ASSIGNMENT: Your answer is the lines below, exactly, from the one that contains "Protein AF-A0A1F0RZV4-F1 (afdb_monomer_lite)" through the one that contains "ATOM 10 C CA . SER", both included.

* * *

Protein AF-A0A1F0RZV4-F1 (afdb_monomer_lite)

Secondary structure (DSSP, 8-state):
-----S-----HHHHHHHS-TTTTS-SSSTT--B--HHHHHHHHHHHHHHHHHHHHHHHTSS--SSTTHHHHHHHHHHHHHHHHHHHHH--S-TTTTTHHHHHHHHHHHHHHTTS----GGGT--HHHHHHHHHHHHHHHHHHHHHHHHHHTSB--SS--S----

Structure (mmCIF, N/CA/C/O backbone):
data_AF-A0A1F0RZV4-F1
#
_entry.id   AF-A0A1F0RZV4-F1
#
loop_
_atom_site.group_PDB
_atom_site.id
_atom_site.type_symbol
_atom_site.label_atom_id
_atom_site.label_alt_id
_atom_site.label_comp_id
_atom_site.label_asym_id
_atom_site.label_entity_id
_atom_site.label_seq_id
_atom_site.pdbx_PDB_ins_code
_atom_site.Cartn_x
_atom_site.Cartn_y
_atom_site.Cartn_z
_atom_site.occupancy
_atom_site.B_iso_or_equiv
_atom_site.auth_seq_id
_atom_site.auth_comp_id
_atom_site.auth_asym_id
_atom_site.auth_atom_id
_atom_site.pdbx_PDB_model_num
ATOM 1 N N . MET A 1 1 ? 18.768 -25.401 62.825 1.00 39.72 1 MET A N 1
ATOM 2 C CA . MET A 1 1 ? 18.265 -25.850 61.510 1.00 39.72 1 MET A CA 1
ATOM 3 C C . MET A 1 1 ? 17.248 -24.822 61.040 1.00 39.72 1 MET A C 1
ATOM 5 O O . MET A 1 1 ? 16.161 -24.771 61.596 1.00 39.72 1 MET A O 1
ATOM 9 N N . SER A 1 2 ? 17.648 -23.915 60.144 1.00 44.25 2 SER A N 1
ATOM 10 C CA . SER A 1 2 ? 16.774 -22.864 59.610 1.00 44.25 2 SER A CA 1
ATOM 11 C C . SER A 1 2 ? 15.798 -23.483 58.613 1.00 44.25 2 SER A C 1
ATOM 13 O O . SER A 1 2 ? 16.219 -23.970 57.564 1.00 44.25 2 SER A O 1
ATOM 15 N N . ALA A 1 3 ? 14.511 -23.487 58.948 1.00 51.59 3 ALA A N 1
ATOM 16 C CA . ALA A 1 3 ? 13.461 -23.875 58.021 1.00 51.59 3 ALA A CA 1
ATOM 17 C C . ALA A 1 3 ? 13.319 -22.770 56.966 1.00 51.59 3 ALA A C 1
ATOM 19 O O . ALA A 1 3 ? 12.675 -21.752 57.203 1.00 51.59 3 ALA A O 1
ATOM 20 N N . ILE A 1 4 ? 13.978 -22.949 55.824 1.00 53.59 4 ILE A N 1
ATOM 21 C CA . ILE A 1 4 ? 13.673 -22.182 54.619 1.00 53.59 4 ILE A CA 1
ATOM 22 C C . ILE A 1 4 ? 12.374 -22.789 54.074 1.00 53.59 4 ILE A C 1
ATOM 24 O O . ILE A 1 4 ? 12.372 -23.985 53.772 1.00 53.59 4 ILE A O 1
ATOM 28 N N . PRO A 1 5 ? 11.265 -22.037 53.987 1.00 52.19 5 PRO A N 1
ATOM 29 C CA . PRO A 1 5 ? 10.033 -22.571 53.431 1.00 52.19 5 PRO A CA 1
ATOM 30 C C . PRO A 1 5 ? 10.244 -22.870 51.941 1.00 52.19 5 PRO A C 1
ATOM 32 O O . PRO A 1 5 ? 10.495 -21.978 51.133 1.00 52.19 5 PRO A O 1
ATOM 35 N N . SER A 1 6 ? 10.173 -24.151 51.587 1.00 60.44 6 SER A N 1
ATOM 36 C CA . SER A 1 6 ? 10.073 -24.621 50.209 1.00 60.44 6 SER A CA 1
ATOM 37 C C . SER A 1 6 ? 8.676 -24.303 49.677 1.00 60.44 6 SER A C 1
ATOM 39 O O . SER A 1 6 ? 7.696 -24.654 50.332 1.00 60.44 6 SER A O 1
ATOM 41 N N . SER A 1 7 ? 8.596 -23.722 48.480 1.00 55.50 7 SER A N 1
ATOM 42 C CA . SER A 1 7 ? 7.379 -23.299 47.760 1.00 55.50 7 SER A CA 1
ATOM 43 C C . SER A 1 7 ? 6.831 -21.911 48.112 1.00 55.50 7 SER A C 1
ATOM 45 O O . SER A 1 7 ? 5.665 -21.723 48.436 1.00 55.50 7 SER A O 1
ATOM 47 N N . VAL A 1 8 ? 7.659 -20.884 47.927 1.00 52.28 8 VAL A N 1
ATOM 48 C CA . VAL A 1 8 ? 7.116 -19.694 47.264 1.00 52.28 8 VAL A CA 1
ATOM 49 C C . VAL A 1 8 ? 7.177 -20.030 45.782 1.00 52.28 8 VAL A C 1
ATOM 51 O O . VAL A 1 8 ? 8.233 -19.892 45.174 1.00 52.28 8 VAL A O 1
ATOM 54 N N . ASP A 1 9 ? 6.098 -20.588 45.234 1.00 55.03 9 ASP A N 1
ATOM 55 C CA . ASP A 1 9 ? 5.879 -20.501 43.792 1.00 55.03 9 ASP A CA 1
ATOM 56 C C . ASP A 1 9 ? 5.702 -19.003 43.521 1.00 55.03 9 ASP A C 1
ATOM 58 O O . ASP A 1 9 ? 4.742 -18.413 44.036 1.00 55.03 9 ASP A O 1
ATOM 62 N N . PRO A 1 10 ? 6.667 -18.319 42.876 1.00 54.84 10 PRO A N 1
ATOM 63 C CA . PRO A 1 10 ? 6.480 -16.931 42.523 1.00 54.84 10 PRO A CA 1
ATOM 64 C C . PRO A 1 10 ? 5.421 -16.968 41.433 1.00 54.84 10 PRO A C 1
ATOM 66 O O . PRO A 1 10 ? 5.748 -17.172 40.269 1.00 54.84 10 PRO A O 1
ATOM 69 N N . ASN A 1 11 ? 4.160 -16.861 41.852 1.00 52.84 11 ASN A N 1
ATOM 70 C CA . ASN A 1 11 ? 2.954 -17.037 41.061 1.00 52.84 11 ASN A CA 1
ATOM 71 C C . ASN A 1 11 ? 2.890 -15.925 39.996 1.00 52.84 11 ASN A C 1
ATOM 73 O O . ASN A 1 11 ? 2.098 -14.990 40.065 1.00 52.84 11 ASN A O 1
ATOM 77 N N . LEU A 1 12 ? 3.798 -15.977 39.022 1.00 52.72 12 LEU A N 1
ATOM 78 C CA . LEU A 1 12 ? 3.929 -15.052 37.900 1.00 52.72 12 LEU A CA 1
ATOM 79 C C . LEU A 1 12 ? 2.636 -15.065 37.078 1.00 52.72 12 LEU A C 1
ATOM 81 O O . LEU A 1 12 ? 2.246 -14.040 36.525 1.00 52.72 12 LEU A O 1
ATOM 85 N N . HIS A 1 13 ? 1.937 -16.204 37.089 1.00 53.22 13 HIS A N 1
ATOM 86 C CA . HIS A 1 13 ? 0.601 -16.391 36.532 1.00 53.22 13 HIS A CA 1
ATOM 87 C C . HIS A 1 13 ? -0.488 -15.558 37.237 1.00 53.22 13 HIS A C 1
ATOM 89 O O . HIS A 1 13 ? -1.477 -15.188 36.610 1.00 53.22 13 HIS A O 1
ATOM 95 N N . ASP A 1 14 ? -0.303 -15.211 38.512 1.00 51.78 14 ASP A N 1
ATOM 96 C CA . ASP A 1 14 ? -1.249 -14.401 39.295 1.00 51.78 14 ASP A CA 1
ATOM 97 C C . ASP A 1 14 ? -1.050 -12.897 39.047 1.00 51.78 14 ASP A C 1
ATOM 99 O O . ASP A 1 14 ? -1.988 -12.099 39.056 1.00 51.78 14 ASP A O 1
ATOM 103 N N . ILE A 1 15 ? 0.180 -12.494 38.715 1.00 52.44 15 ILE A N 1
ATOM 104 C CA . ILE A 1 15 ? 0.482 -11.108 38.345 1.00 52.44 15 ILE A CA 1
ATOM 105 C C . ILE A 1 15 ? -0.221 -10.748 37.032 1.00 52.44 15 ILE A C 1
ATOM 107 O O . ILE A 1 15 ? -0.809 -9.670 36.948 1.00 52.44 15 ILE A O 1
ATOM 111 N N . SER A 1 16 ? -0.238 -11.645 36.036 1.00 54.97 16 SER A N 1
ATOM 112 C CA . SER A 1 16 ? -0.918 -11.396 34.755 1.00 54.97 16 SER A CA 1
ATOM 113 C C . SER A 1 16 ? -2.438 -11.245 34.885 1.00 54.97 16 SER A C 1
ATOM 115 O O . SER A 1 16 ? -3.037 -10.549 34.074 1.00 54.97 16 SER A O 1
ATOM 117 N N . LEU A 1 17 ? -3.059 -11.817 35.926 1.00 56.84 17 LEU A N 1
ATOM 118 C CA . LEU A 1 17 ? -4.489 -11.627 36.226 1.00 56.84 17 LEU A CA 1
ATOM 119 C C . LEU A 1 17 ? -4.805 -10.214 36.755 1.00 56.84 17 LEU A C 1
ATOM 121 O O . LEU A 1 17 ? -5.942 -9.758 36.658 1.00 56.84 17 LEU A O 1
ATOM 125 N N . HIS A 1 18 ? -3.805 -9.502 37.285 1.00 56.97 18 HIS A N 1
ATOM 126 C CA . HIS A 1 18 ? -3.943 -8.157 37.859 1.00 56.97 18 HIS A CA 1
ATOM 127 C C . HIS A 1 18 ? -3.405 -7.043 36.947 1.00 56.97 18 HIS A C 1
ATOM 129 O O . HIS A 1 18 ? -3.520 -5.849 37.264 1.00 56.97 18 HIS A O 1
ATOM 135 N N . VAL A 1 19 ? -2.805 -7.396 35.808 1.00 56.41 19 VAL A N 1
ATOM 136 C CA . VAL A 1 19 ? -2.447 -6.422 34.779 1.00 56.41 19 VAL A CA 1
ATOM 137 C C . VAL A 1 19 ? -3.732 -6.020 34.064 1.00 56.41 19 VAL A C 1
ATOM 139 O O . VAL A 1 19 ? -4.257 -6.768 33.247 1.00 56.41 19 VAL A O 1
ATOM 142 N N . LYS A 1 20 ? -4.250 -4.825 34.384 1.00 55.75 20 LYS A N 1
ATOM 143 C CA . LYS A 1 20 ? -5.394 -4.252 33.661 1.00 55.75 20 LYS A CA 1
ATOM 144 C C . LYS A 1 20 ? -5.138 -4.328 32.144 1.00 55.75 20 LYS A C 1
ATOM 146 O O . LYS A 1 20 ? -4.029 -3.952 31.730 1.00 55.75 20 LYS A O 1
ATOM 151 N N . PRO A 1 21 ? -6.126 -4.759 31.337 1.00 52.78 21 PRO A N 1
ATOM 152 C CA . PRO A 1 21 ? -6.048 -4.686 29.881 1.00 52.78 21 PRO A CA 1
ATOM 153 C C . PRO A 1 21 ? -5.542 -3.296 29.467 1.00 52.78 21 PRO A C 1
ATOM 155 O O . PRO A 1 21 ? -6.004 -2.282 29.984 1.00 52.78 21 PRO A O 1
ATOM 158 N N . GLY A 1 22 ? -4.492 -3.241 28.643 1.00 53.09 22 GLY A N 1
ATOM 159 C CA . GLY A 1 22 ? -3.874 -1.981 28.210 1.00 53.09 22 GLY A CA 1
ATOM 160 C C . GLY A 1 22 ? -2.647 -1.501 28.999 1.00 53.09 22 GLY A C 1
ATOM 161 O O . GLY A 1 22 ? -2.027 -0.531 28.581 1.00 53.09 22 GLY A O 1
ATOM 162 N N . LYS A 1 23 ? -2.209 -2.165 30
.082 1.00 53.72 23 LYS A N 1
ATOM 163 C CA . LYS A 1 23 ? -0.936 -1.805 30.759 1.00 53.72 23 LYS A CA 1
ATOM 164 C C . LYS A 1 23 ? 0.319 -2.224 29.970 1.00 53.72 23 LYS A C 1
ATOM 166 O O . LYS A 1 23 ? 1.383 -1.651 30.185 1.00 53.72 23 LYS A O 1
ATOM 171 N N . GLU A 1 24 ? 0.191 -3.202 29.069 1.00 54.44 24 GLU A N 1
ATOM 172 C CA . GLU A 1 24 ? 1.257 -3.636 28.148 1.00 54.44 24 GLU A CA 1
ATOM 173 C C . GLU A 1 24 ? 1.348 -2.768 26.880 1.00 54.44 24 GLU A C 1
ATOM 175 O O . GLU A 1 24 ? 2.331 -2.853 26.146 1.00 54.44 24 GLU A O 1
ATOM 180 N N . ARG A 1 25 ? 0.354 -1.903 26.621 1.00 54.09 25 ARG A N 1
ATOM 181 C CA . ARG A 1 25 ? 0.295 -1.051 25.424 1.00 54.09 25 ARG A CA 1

* * *

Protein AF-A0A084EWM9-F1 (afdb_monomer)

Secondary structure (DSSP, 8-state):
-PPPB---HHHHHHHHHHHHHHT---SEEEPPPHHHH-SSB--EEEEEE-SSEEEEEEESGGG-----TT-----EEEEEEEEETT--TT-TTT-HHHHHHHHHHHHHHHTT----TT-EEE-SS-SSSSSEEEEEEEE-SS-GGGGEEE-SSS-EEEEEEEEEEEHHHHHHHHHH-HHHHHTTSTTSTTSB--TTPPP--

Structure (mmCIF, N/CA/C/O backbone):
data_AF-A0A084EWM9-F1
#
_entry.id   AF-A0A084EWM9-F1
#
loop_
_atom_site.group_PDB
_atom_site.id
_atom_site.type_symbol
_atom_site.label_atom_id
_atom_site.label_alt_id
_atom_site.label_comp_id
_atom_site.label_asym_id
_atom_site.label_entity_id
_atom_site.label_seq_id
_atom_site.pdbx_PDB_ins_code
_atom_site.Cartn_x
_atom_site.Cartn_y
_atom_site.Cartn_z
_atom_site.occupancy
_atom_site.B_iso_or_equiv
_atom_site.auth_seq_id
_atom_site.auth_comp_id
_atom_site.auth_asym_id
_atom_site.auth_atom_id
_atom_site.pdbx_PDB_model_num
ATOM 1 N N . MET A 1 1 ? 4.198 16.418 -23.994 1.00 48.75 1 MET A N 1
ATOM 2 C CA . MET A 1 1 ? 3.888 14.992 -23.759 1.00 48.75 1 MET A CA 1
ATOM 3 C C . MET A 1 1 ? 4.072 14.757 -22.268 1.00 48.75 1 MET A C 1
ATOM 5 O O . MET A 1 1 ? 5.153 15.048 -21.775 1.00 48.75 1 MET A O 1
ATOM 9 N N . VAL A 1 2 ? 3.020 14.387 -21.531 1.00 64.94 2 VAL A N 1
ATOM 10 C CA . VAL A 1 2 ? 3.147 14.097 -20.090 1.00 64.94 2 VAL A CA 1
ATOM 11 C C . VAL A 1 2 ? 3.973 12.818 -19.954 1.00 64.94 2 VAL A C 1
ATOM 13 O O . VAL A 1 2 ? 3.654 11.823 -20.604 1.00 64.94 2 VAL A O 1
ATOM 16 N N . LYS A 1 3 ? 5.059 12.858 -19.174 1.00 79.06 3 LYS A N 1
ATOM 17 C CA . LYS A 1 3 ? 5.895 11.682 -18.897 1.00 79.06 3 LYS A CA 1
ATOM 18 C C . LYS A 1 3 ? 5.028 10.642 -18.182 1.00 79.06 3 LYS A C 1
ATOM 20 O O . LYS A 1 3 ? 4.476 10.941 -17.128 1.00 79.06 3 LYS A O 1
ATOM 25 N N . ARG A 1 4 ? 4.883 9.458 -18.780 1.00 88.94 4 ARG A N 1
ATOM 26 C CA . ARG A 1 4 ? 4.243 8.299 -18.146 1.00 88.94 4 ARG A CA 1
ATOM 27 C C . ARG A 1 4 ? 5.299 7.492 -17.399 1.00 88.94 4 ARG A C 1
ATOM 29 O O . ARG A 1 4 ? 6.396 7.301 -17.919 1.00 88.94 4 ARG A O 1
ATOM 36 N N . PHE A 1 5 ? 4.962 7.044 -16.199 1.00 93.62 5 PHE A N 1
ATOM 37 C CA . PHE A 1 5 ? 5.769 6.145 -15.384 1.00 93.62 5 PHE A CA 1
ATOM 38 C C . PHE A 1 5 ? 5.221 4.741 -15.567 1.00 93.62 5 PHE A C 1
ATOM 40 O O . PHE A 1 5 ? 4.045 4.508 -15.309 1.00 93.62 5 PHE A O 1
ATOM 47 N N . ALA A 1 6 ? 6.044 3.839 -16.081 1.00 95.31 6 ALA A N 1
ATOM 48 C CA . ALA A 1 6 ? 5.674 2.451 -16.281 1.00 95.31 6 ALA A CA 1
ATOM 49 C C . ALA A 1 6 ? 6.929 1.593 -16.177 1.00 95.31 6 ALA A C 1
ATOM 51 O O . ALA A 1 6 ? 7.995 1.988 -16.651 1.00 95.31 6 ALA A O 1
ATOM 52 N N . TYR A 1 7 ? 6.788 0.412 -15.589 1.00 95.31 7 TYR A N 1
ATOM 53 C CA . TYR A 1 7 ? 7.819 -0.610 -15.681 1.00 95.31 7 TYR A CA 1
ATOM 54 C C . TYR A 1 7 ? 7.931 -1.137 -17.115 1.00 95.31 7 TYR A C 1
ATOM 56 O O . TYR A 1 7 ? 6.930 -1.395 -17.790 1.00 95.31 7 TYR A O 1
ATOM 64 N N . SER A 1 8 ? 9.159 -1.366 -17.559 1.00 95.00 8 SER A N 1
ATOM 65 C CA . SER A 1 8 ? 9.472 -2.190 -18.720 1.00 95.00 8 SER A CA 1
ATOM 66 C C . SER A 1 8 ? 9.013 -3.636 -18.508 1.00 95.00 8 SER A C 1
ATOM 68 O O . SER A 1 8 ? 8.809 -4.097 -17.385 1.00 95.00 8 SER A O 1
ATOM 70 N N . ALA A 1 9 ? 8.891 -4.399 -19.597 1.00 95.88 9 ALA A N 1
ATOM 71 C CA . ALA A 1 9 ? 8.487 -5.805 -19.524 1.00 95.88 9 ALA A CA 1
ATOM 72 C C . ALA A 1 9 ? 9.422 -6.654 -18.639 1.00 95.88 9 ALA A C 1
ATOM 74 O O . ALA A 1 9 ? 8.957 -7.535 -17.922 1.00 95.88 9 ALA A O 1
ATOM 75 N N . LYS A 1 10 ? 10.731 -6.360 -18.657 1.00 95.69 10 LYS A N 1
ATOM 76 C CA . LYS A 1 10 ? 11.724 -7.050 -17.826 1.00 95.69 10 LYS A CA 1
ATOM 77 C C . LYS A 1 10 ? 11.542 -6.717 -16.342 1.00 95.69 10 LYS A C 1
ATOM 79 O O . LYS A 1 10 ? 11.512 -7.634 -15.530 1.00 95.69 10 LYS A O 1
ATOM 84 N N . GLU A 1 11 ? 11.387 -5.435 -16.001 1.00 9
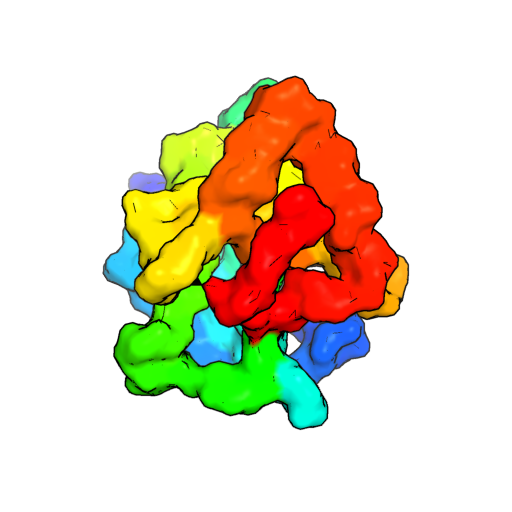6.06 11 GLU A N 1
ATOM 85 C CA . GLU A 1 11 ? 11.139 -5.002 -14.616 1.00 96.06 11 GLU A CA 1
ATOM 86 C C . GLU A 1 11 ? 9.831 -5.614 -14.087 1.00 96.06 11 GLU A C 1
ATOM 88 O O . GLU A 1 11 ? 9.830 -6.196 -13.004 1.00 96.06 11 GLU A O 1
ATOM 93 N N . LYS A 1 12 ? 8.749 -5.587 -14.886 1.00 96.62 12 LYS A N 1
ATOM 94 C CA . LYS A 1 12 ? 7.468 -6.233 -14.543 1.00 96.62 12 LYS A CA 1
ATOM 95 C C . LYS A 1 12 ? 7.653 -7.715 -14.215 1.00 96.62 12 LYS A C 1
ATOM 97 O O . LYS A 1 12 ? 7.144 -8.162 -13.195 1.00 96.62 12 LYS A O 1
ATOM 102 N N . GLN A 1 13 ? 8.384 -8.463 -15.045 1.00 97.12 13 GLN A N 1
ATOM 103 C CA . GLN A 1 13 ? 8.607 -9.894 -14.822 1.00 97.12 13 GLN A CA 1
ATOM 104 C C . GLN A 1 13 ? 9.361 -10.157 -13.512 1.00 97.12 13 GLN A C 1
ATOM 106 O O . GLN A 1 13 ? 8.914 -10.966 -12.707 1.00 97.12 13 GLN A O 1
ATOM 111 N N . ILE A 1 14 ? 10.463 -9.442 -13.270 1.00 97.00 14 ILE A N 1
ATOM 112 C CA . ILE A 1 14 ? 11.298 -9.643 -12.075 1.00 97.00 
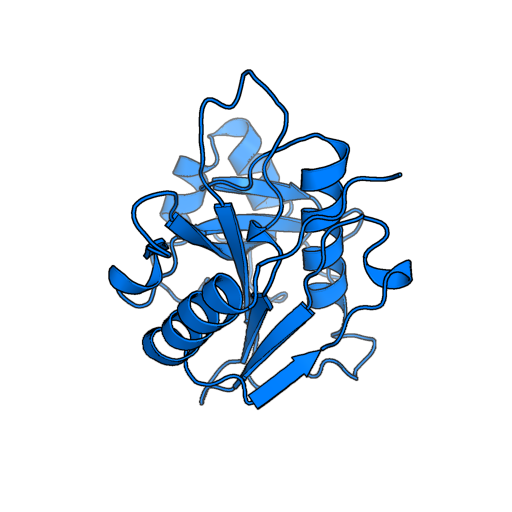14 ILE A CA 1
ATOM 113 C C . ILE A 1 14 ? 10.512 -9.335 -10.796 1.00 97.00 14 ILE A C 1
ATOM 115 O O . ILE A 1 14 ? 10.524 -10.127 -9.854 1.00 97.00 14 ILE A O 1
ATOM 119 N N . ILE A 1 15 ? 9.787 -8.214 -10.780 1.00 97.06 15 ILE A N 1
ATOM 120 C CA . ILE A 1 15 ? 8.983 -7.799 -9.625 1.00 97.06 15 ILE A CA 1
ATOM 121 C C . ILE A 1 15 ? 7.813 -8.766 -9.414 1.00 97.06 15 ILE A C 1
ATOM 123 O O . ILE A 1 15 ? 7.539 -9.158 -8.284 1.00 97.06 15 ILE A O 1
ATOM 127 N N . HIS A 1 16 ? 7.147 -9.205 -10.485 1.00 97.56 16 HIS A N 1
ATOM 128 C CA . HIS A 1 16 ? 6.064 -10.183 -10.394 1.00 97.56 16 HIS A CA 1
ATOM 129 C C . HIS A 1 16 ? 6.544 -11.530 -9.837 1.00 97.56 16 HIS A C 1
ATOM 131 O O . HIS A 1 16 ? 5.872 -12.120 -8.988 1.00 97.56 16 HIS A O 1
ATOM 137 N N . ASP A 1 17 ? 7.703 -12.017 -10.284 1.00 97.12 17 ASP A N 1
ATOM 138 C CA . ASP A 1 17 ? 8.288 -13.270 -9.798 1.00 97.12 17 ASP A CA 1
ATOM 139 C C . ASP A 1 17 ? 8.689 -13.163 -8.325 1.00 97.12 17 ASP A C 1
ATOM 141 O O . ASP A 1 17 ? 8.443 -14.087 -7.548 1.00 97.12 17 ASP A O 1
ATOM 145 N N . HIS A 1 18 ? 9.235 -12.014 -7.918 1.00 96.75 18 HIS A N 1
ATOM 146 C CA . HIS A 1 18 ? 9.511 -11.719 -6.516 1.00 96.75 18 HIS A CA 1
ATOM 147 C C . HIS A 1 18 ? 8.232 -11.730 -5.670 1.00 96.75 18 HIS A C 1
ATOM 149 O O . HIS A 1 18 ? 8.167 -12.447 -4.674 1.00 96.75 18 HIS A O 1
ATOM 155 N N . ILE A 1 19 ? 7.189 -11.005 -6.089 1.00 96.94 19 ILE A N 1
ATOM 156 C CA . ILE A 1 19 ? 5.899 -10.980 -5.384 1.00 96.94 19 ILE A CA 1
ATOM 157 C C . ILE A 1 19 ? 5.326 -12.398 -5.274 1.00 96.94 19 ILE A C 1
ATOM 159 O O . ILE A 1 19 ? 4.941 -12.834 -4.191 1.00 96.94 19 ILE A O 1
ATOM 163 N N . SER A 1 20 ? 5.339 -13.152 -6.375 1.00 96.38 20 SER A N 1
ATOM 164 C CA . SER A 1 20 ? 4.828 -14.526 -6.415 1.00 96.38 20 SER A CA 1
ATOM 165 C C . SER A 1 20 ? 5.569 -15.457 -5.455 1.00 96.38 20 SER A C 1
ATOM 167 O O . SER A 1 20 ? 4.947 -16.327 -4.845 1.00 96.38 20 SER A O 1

* * *

WRITTEN RESPONSE:
Protein AF-A0A1F0RZV4-F1 (afdb_monomer_lite)

Secondary structure (DSSP, 8-state):
-----S-----HHHHHHHS-TTTTS-SSSTT--B--HHHHHHHHHHHHHHHHHHHHHHHTSS--SSTTHHHHHHHHHHHHHHHHHHHHH--S-TTTTTHHHHHHHHHHHHHHTTS----GGGT--HHHHHHHHHHHHHHHHHHHHHHHHHHTSB--SS--S----

Structure (mmCIF, N/CA/C/O backbone):
data_AF-A0A1F0RZV4-F1
#
_entry.id   AF-A0A1F0RZV4-F1
#
loop_
_atom_site.group_PDB
_atom_site.id
_atom_site.type_symbol
_atom_site.label_atom_id
_atom_site.label_alt_id
_atom_site.label_comp_id
_atom_site.label_asym_id
_atom_site.label_entity_id
_atom_site.label_seq_id
_atom_site.pdbx_PDB_ins_code
_atom_site.Cartn_x
_atom_site.Cartn_y
_atom_site.Cartn_z
_atom_site.occupancy
_atom_site.B_iso_or_equiv
_atom_site.auth_seq_id
_atom_site.auth_comp_id
_atom_site.auth_asym_id
_atom_site.auth_atom_id
_atom_site.pdbx_PDB_model_num
ATOM 1 N N . MET A 1 1 ? 18.768 -25.401 62.825 1.00 39.72 1 MET A N 1
ATOM 2 C CA . MET A 1 1 ? 18.265 -25.850 61.510 1.00 39.72 1 MET A CA 1
ATOM 3 C C . MET A 1 1 ? 17.248 -24.822 61.040 1.00 39.72 1 MET A C 1
ATOM 5 O O . MET A 1 1 ? 16.161 -24.771 61.596 1.00 39.72 1 MET A O 1
ATOM 9 N N . SER A 1 2 ? 17.648 -23.915 60.144 1.00 44.25 2 SER A N 1
ATOM 10 C CA . SER A 1 2 ? 16.774 -22.864 59.610 1.00 44.25 2 SER A CA 1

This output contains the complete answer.